Method: This paper proposes an online reinforcement learning framework with binary retrieval-augmented reward, wherein rewards are granted exclusively when model outputs are fully verified against retrieved evidence; this avoids performance degradation associated with continuous reward signals and inherently encourages abstention on unknown queries. Built upon the Qwen3 base model, the method integrates retrieval augmentation to construct fine-grained, factuality-oriented reward signals.
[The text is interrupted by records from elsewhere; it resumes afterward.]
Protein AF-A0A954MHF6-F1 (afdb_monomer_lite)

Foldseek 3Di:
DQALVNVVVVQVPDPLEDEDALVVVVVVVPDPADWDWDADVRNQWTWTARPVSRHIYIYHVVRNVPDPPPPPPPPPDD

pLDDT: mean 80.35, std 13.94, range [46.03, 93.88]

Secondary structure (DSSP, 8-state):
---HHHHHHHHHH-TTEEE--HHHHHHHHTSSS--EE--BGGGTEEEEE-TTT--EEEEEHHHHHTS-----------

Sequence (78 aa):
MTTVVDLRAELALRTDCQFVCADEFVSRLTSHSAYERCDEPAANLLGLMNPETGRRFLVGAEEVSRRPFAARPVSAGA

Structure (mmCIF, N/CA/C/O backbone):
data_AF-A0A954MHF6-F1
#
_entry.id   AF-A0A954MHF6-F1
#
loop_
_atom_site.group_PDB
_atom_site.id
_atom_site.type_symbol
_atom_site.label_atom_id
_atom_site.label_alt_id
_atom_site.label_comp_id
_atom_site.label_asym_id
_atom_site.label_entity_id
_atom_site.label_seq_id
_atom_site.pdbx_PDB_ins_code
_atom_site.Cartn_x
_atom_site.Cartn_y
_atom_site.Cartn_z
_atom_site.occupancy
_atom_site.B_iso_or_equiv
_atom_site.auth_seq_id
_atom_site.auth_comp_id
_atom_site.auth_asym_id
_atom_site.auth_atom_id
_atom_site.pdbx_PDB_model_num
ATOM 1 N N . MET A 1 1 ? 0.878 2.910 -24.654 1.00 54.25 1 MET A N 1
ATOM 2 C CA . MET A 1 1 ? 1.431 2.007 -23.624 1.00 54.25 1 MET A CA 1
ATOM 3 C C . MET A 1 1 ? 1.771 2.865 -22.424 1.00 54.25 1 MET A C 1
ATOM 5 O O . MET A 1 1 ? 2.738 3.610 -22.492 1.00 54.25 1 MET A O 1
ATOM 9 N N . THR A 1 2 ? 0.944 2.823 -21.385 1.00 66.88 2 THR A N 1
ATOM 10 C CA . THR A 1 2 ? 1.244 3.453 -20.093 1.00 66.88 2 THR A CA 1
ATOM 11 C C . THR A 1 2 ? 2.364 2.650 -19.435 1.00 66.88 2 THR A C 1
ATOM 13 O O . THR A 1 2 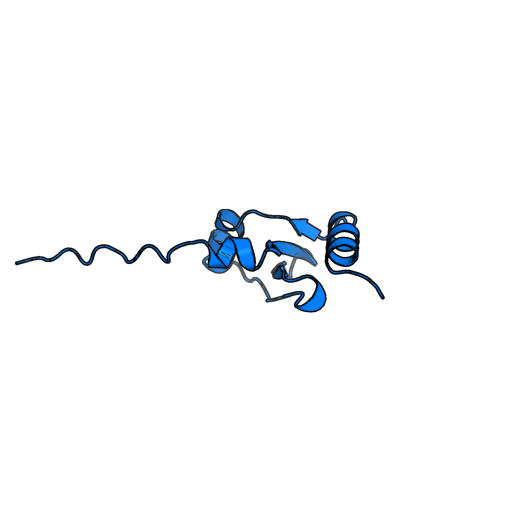? 2.304 1.420 -19.413 1.00 66.88 2 THR A O 1
ATOM 16 N N . THR A 1 3 ? 3.432 3.311 -18.994 1.00 79.31 3 THR A N 1
ATOM 17 C CA . THR A 1 3 ? 4.573 2.625 -18.369 1.00 79.31 3 THR A CA 1
ATOM 18 C C . THR A 1 3 ? 4.347 2.467 -16.865 1.00 79.31 3 THR A C 1
ATOM 20 O O . THR A 1 3 ? 3.539 3.180 -16.278 1.00 79.31 3 THR A O 1
ATOM 23 N N . VAL A 1 4 ? 5.096 1.568 -16.217 1.00 77.12 4 VAL A N 1
ATOM 24 C CA . VAL A 1 4 ? 5.083 1.398 -14.748 1.00 77.12 4 VAL A CA 1
ATOM 25 C C . VAL A 1 4 ? 5.330 2.731 -14.025 1.00 77.12 4 VAL A C 1
ATOM 27 O O . VAL A 1 4 ? 4.724 3.006 -12.994 1.00 77.12 4 VAL A O 1
ATOM 30 N N . VAL A 1 5 ? 6.208 3.574 -14.578 1.00 77.19 5 VAL A N 1
ATOM 31 C CA . VAL A 1 5 ? 6.539 4.898 -14.027 1.00 77.19 5 VAL A CA 1
ATOM 32 C C . VAL A 1 5 ? 5.347 5.851 -14.124 1.00 77.19 5 VAL A C 1
ATOM 34 O O . VAL A 1 5 ? 5.068 6.570 -13.169 1.00 77.19 5 VAL A O 1
ATOM 37 N N . ASP A 1 6 ? 4.627 5.809 -15.243 1.00 79.19 6 ASP A N 1
ATOM 38 C CA . ASP A 1 6 ? 3.452 6.645 -15.499 1.00 79.19 6 ASP A CA 1
ATOM 39 C C . ASP A 1 6 ? 2.304 6.284 -14.539 1.00 79.19 6 ASP A C 1
ATOM 41 O O . ASP A 1 6 ? 1.799 7.152 -13.836 1.00 79.19 6 ASP A O 1
ATOM 45 N N . LEU A 1 7 ? 2.027 4.985 -14.349 1.00 78.38 7 LEU A N 1
ATOM 46 C CA . LEU A 1 7 ? 1.023 4.504 -13.385 1.00 78.38 7 LEU A CA 1
ATOM 47 C C . LEU A 1 7 ? 1.347 4.909 -11.939 1.00 78.38 7 LEU A C 1
ATOM 49 O O . LEU A 1 7 ? 0.457 5.271 -11.169 1.00 78.38 7 LEU A O 1
ATOM 53 N N . ARG A 1 8 ? 2.627 4.862 -11.543 1.00 79.88 8 ARG A N 1
ATOM 54 C CA . ARG A 1 8 ? 3.051 5.315 -10.208 1.00 79.88 8 ARG A CA 1
ATOM 55 C C . ARG A 1 8 ? 2.871 6.823 -10.042 1.00 79.88 8 ARG A C 1
ATOM 57 O O . ARG A 1 8 ? 2.463 7.252 -8.966 1.00 79.88 8 ARG A O 1
ATOM 64 N N . ALA A 1 9 ? 3.157 7.608 -11.081 1.00 80.62 9 ALA A N 1
ATOM 65 C CA . ALA A 1 9 ? 2.945 9.052 -11.069 1.00 80.62 9 ALA A CA 1
ATOM 66 C C . ALA A 1 9 ? 1.450 9.401 -10.988 1.00 80.62 9 ALA A C 1
ATOM 68 O O . ALA A 1 9 ? 1.070 10.241 -10.176 1.00 80.62 9 ALA A O 1
ATOM 69 N N . GLU A 1 10 ? 0.591 8.709 -11.739 1.00 82.38 10 GLU A N 1
ATOM 70 C CA . GLU A 1 10 ? -0.865 8.875 -11.669 1.00 82.38 10 GLU A CA 1
ATOM 71 C C . GLU A 1 10 ? -1.411 8.571 -10.267 1.00 82.38 10 GLU A C 1
ATOM 73 O O . GLU A 1 10 ? -2.193 9.346 -9.714 1.00 82.38 10 GLU A O 1
ATOM 78 N N . LEU A 1 11 ? -0.957 7.479 -9.645 1.00 80.00 11 LEU A N 1
ATOM 79 C CA . LEU A 1 11 ? -1.342 7.129 -8.276 1.00 80.00 11 LEU A CA 1
ATOM 80 C C . LEU A 1 11 ? -0.805 8.129 -7.245 1.00 80.00 11 LEU A C 1
ATOM 82 O O . LEU A 1 11 ? -1.459 8.363 -6.236 1.00 80.00 11 LEU A O 1
ATOM 86 N N . ALA A 1 12 ? 0.351 8.752 -7.484 1.00 77.62 12 ALA A N 1
ATOM 87 C CA . ALA A 1 12 ? 0.902 9.770 -6.587 1.00 77.62 12 ALA A CA 1
ATOM 88 C C . ALA A 1 12 ? 0.128 11.099 -6.641 1.00 77.62 12 ALA A C 1
ATOM 90 O O . ALA A 1 12 ? 0.159 11.866 -5.681 1.00 77.62 12 ALA A O 1
ATOM 91 N N . LEU A 1 13 ? -0.575 11.370 -7.744 1.00 83.62 13 LEU A N 1
ATOM 92 C CA . LEU A 1 13 ? -1.409 12.564 -7.913 1.00 83.62 13 LEU A CA 1
ATOM 93 C C . LEU A 1 13 ? -2.792 12.423 -7.263 1.00 83.62 13 LEU A C 1
ATOM 95 O O . LEU A 1 13 ? -3.503 13.415 -7.088 1.00 83.62 13 LEU A O 1
ATOM 99 N N . ARG A 1 14 ? -3.187 11.201 -6.899 1.00 84.00 14 ARG A N 1
ATOM 100 C CA . ARG A 1 14 ? -4.470 10.915 -6.261 1.00 84.00 14 ARG A CA 1
ATOM 101 C C . ARG A 1 14 ? -4.425 11.240 -4.773 1.00 84.00 14 ARG A C 1
ATOM 103 O O . ARG A 1 14 ? -3.662 10.651 -4.020 1.00 84.00 14 ARG A O 1
ATOM 110 N N . THR A 1 15 ? -5.312 12.122 -4.323 1.00 83.31 15 THR A N 1
ATOM 111 C CA . THR A 1 15 ? -5.447 12.518 -2.910 1.00 83.31 15 THR A CA 1
ATOM 112 C C . THR A 1 15 ? -5.916 11.390 -1.989 1.00 83.31 15 THR A C 1
ATOM 114 O O . THR A 1 15 ? -5.737 11.479 -0.774 1.00 83.31 15 THR A O 1
ATOM 117 N N . ASP A 1 16 ? -6.506 10.330 -2.544 1.00 86.75 16 ASP A N 1
ATOM 118 C CA . ASP A 1 16 ? -6.881 9.117 -1.815 1.00 86.75 16 ASP A CA 1
ATOM 119 C C . ASP A 1 16 ? -5.729 8.111 -1.666 1.00 86.75 16 ASP A C 1
ATOM 121 O O . ASP A 1 16 ? -5.857 7.153 -0.905 1.00 86.75 16 ASP A O 1
ATOM 125 N N . CYS A 1 17 ? -4.607 8.326 -2.356 1.00 88.19 17 CYS A N 1
ATOM 126 C CA . CYS A 1 17 ? -3.449 7.443 -2.348 1.00 88.19 17 CYS A CA 1
ATOM 127 C C . CYS A 1 17 ? -2.291 8.059 -1.556 1.00 88.19 17 CYS A C 1
ATOM 129 O O . CYS A 1 17 ? -1.922 9.217 -1.729 1.00 88.19 17 CYS A O 1
ATOM 131 N N . GLN A 1 18 ? -1.678 7.255 -0.698 1.00 90.56 18 GLN A N 1
ATOM 132 C CA . GLN A 1 18 ? -0.509 7.622 0.081 1.00 90.56 18 GLN A CA 1
ATOM 133 C C . GLN A 1 18 ? 0.579 6.575 -0.133 1.00 90.56 18 GLN A C 1
ATOM 135 O O . GLN A 1 18 ? 0.402 5.400 0.191 1.00 90.56 18 GLN A O 1
ATOM 140 N N . PHE A 1 19 ? 1.725 7.007 -0.654 1.00 90.06 19 PHE A N 1
ATOM 141 C CA . PHE A 1 19 ? 2.910 6.161 -0.704 1.00 90.06 19 PHE A CA 1
ATOM 142 C C . PHE A 1 19 ? 3.545 6.104 0.680 1.00 90.06 19 PHE A C 1
ATOM 144 O O . PHE A 1 19 ? 3.834 7.136 1.287 1.00 90.06 19 PHE A O 1
ATOM 151 N N . VAL A 1 20 ? 3.730 4.890 1.179 1.00 90.69 20 VAL A N 1
ATOM 152 C CA . VAL A 1 20 ? 4.300 4.621 2.496 1.00 90.69 20 VAL A CA 1
ATOM 153 C C . VAL A 1 20 ? 5.534 3.748 2.346 1.00 90.69 20 VAL A C 1
ATOM 155 O O . VAL A 1 20 ? 5.655 2.979 1.393 1.00 90.69 20 VAL A O 1
ATOM 158 N N . CYS A 1 21 ? 6.446 3.849 3.307 1.00 89.31 21 CYS A N 1
ATOM 159 C CA . CYS A 1 21 ? 7.599 2.963 3.362 1.00 89.31 21 CYS A CA 1
ATOM 160 C C . CYS A 1 21 ? 7.170 1.537 3.748 1.00 89.31 21 CYS A C 1
ATOM 162 O O . CYS A 1 21 ? 6.153 1.338 4.420 1.00 89.31 21 CYS A O 1
ATOM 164 N N . ALA A 1 22 ? 8.005 0.547 3.435 1.00 88.06 22 ALA A N 1
ATOM 165 C CA . ALA A 1 22 ? 7.783 -0.854 3.799 1.00 88.06 22 ALA A CA 1
ATOM 166 C C . ALA A 1 22 ? 7.526 -1.079 5.300 1.00 88.06 22 ALA A C 1
ATOM 168 O O . ALA A 1 22 ? 6.781 -1.990 5.651 1.00 88.06 22 ALA A O 1
ATOM 169 N N . ASP A 1 23 ? 8.104 -0.262 6.188 1.00 87.81 23 ASP A N 1
ATOM 170 C CA . ASP A 1 23 ? 7.860 -0.386 7.632 1.00 87.81 23 ASP A CA 1
ATOM 171 C C . ASP A 1 23 ? 6.425 -0.058 8.011 1.00 87.81 23 ASP A C 1
ATOM 173 O O . ASP A 1 23 ? 5.747 -0.843 8.669 1.00 87.81 23 ASP A O 1
ATOM 177 N N . GLU A 1 24 ? 5.949 1.083 7.524 1.00 89.62 24 GLU A N 1
ATOM 178 C CA . GLU A 1 24 ? 4.597 1.540 7.785 1.00 89.62 24 GLU A CA 1
ATOM 179 C C . GLU A 1 24 ? 3.578 0.611 7.118 1.00 89.62 24 GLU A C 1
ATOM 181 O O . GLU A 1 24 ? 2.556 0.288 7.721 1.00 89.62 24 GLU A O 1
ATOM 186 N N . PHE A 1 25 ? 3.883 0.107 5.918 1.00 90.44 25 PHE A N 1
ATOM 187 C CA . PHE A 1 25 ? 3.044 -0.879 5.246 1.00 90.44 25 PHE A CA 1
ATOM 188 C C . PHE A 1 25 ? 2.906 -2.174 6.056 1.00 90.44 25 PHE A C 1
ATOM 190 O O . PHE A 1 25 ? 1.791 -2.629 6.298 1.00 90.44 25 PHE A O 1
ATOM 197 N N . VAL A 1 26 ? 4.023 -2.758 6.508 1.00 88.38 26 VAL A N 1
ATOM 198 C CA . VAL A 1 26 ? 4.005 -3.987 7.318 1.00 88.38 26 VAL A CA 1
ATOM 199 C C . VAL A 1 26 ? 3.323 -3.736 8.658 1.00 88.38 26 VAL A C 1
ATOM 201 O O . VAL A 1 26 ? 2.479 -4.531 9.053 1.00 88.38 26 VAL A O 1
ATOM 204 N N . SER A 1 27 ? 3.620 -2.616 9.319 1.00 89.50 27 SER A N 1
ATOM 205 C CA . SER A 1 27 ? 2.977 -2.222 10.575 1.00 89.50 27 SER A CA 1
ATOM 206 C C . SER A 1 27 ? 1.452 -2.169 10.429 1.00 89.50 27 SER A C 1
ATOM 208 O O . SER A 1 27 ? 0.734 -2.794 11.211 1.00 89.50 27 SER A O 1
ATOM 210 N N . ARG A 1 28 ? 0.947 -1.533 9.361 1.00 88.69 28 ARG A N 1
ATOM 211 C CA . ARG A 1 28 ? -0.488 -1.497 9.031 1.00 88.69 28 ARG A CA 1
ATOM 212 C C . ARG A 1 28 ? -1.050 -2.875 8.696 1.00 88.69 28 ARG A C 1
ATOM 214 O O . ARG A 1 28 ? -2.137 -3.191 9.161 1.00 88.69 28 ARG A O 1
ATOM 221 N N . LEU A 1 29 ? -0.320 -3.698 7.944 1.00 86.69 29 LEU A N 1
ATOM 222 C CA . LEU A 1 29 ? -0.732 -5.064 7.606 1.00 86.69 29 LEU A CA 1
ATOM 223 C C . LEU A 1 29 ? -0.864 -5.953 8.853 1.00 86.69 29 LEU A C 1
ATOM 225 O O . LEU A 1 29 ? -1.753 -6.793 8.920 1.00 86.69 29 LEU A O 1
ATOM 229 N N . THR A 1 30 ? 0.026 -5.775 9.831 1.00 85.75 30 THR A N 1
ATOM 230 C CA . THR A 1 30 ? 0.023 -6.520 11.102 1.00 85.75 30 THR A CA 1
ATOM 231 C C . THR A 1 30 ? -0.843 -5.881 12.188 1.00 85.75 30 THR A C 1
ATOM 233 O O . THR A 1 30 ? -0.968 -6.431 13.280 1.00 85.75 30 THR A O 1
ATOM 236 N N . SER A 1 31 ? -1.421 -4.713 11.908 1.00 85.38 31 SER A N 1
ATOM 237 C CA . SER A 1 31 ? -2.343 -4.028 12.806 1.00 85.38 31 SER A CA 1
ATOM 238 C C . SER A 1 31 ? -3.627 -4.841 12.992 1.00 85.38 31 SER A C 1
ATOM 240 O O . SER A 1 31 ? -4.067 -5.551 12.093 1.00 85.38 31 SER A O 1
ATOM 242 N N . HIS A 1 32 ? -4.304 -4.653 14.126 1.00 81.88 32 HIS A N 1
ATOM 243 C CA . HIS A 1 32 ? -5.682 -5.121 14.326 1.00 81.88 32 HIS A CA 1
ATOM 244 C C . HIS A 1 32 ? -6.730 -4.292 13.554 1.00 81.88 32 HIS A C 1
ATOM 246 O O . HIS A 1 32 ? -7.928 -4.530 13.683 1.00 81.88 32 HIS A O 1
ATOM 252 N N . SER A 1 33 ? -6.300 -3.294 12.779 1.00 82.94 33 SER A N 1
ATOM 253 C CA . SER A 1 33 ? -7.172 -2.495 11.918 1.00 82.94 33 SER A CA 1
ATOM 254 C C . SER A 1 33 ? -7.666 -3.305 10.718 1.00 82.94 33 SER A C 1
ATOM 256 O O . SER A 1 33 ? -6.899 -4.034 10.093 1.00 82.94 33 SER A O 1
ATOM 258 N N . ALA A 1 34 ? -8.932 -3.117 10.347 1.00 83.06 34 ALA A N 1
ATOM 259 C CA . ALA A 1 34 ? -9.495 -3.706 9.140 1.00 83.06 34 ALA A CA 1
ATOM 260 C C . ALA A 1 34 ? -8.952 -2.976 7.900 1.00 83.06 34 ALA A C 1
ATOM 262 O O . ALA A 1 34 ? -9.416 -1.892 7.559 1.00 83.06 34 ALA A O 1
ATOM 263 N N . TYR A 1 35 ? -7.948 -3.555 7.244 1.00 90.75 35 TYR A N 1
ATOM 264 C CA . TYR A 1 35 ? -7.477 -3.122 5.929 1.00 90.75 35 TYR A CA 1
ATOM 265 C C . TYR A 1 35 ? -7.817 -4.184 4.880 1.00 90.75 35 TYR A C 1
ATOM 267 O O . TYR A 1 35 ? -7.694 -5.381 5.133 1.00 90.75 35 TYR A O 1
ATOM 275 N N . GLU A 1 36 ? -8.204 -3.742 3.687 1.00 91.69 36 GLU A N 1
ATOM 276 C CA . GLU A 1 36 ? -8.427 -4.594 2.519 1.00 91.69 36 GLU A CA 1
ATOM 277 C C . GLU A 1 36 ? -7.219 -4.541 1.583 1.00 91.69 36 GLU A C 1
ATOM 279 O O . GLU A 1 36 ? -6.564 -3.507 1.459 1.00 91.69 36 GLU A O 1
ATOM 284 N N . ARG A 1 37 ? -6.909 -5.642 0.891 1.00 91.06 37 ARG A N 1
ATOM 285 C CA . ARG A 1 37 ? -5.826 -5.641 -0.102 1.00 91.06 37 ARG A CA 1
ATOM 286 C C . ARG A 1 37 ? -6.267 -4.935 -1.381 1.00 91.06 37 ARG A C 1
ATOM 288 O O . ARG A 1 37 ? -7.314 -5.252 -1.935 1.00 91.06 37 ARG A O 1
ATOM 295 N N . CYS A 1 38 ? -5.432 -4.026 -1.870 1.00 91.25 38 CYS A N 1
ATOM 296 C CA . CYS A 1 38 ? -5.636 -3.291 -3.118 1.00 91.25 38 CYS A CA 1
ATOM 297 C C . CYS A 1 38 ? -4.326 -3.201 -3.918 1.00 91.25 38 CYS A C 1
ATOM 299 O O . CYS A 1 38 ? -3.851 -2.116 -4.251 1.00 91.25 38 CYS A O 1
ATOM 301 N N . ASP A 1 39 ? -3.688 -4.347 -4.152 1.00 91.12 39 ASP A N 1
ATOM 302 C CA . ASP A 1 39 ? -2.421 -4.406 -4.884 1.00 91.12 39 ASP A CA 1
ATOM 303 C C . ASP A 1 39 ? -2.594 -3.973 -6.346 1.00 91.12 39 ASP A C 1
ATOM 305 O O . ASP A 1 39 ? -3.581 -4.316 -6.995 1.00 91.12 39 ASP A O 1
ATOM 309 N N . GLU A 1 40 ? -1.596 -3.271 -6.878 1.00 87.88 40 GLU A N 1
ATOM 310 C CA . GLU A 1 40 ? -1.579 -2.772 -8.254 1.00 87.88 40 GLU A CA 1
ATOM 311 C C . GLU A 1 40 ? -0.422 -3.451 -9.010 1.00 87.88 40 GLU A C 1
ATOM 313 O O . GLU A 1 40 ? 0.689 -2.904 -9.097 1.00 87.88 40 GLU A O 1
ATOM 318 N N . PRO A 1 41 ? -0.636 -4.668 -9.557 1.00 85.88 41 PRO A N 1
ATOM 319 C CA . PRO A 1 41 ? 0.430 -5.460 -10.171 1.00 85.88 41 PRO A CA 1
ATOM 320 C C . PRO A 1 41 ? 1.029 -4.778 -11.407 1.00 85.88 41 PRO A C 1
ATOM 322 O O . PRO A 1 41 ? 2.227 -4.898 -11.653 1.00 85.88 41 PRO A O 1
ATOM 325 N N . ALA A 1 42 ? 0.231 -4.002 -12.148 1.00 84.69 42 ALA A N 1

Results: Experiments demonstrate a 39.3% reduction in open-generation hallucination rate; error rates on PopQA and GPQA decrease by 44.4% and 21.7%, respectively; and no performance degradation is observed across downstream tasks—including instruction following, mathematical reasoning, and code generation—indicating robust generalization without sacrificing utility.
📝 Abstract
Language models often generate factually incorrect information unsupported by their training data, a phenomenon known as extrinsic hallucination. Existing mitigation approaches often degrade performance on open-ended generation and downstream tasks, limiting their practical utility. We propose an online reinforcement learning method using a novel binary retrieval-augmented reward (RAR) to address this tradeoff. Unlike continuous reward schemes, our approach assigns a reward of one only when the model's output is entirely factually correct, and zero otherwise. We evaluate our method on Qwen3 reasoning models across diverse tasks. For open-ended generation, binary RAR achieves a 39.3% reduction in hallucination rates, substantially outperforming both supervised training and continuous-reward RL baselines. In short-form question answering, the model learns calibrated abstention, strategically outputting "I don't know" when faced with insufficient parametric knowledge. This yields 44.4% and 21.7% fewer incorrect answers on PopQA and GPQA, respectively. Crucially, these factuality gains come without performance degradation on instruction following, math, or code, whereas continuous-reward RL, despite improving factuality, induces quality regressions.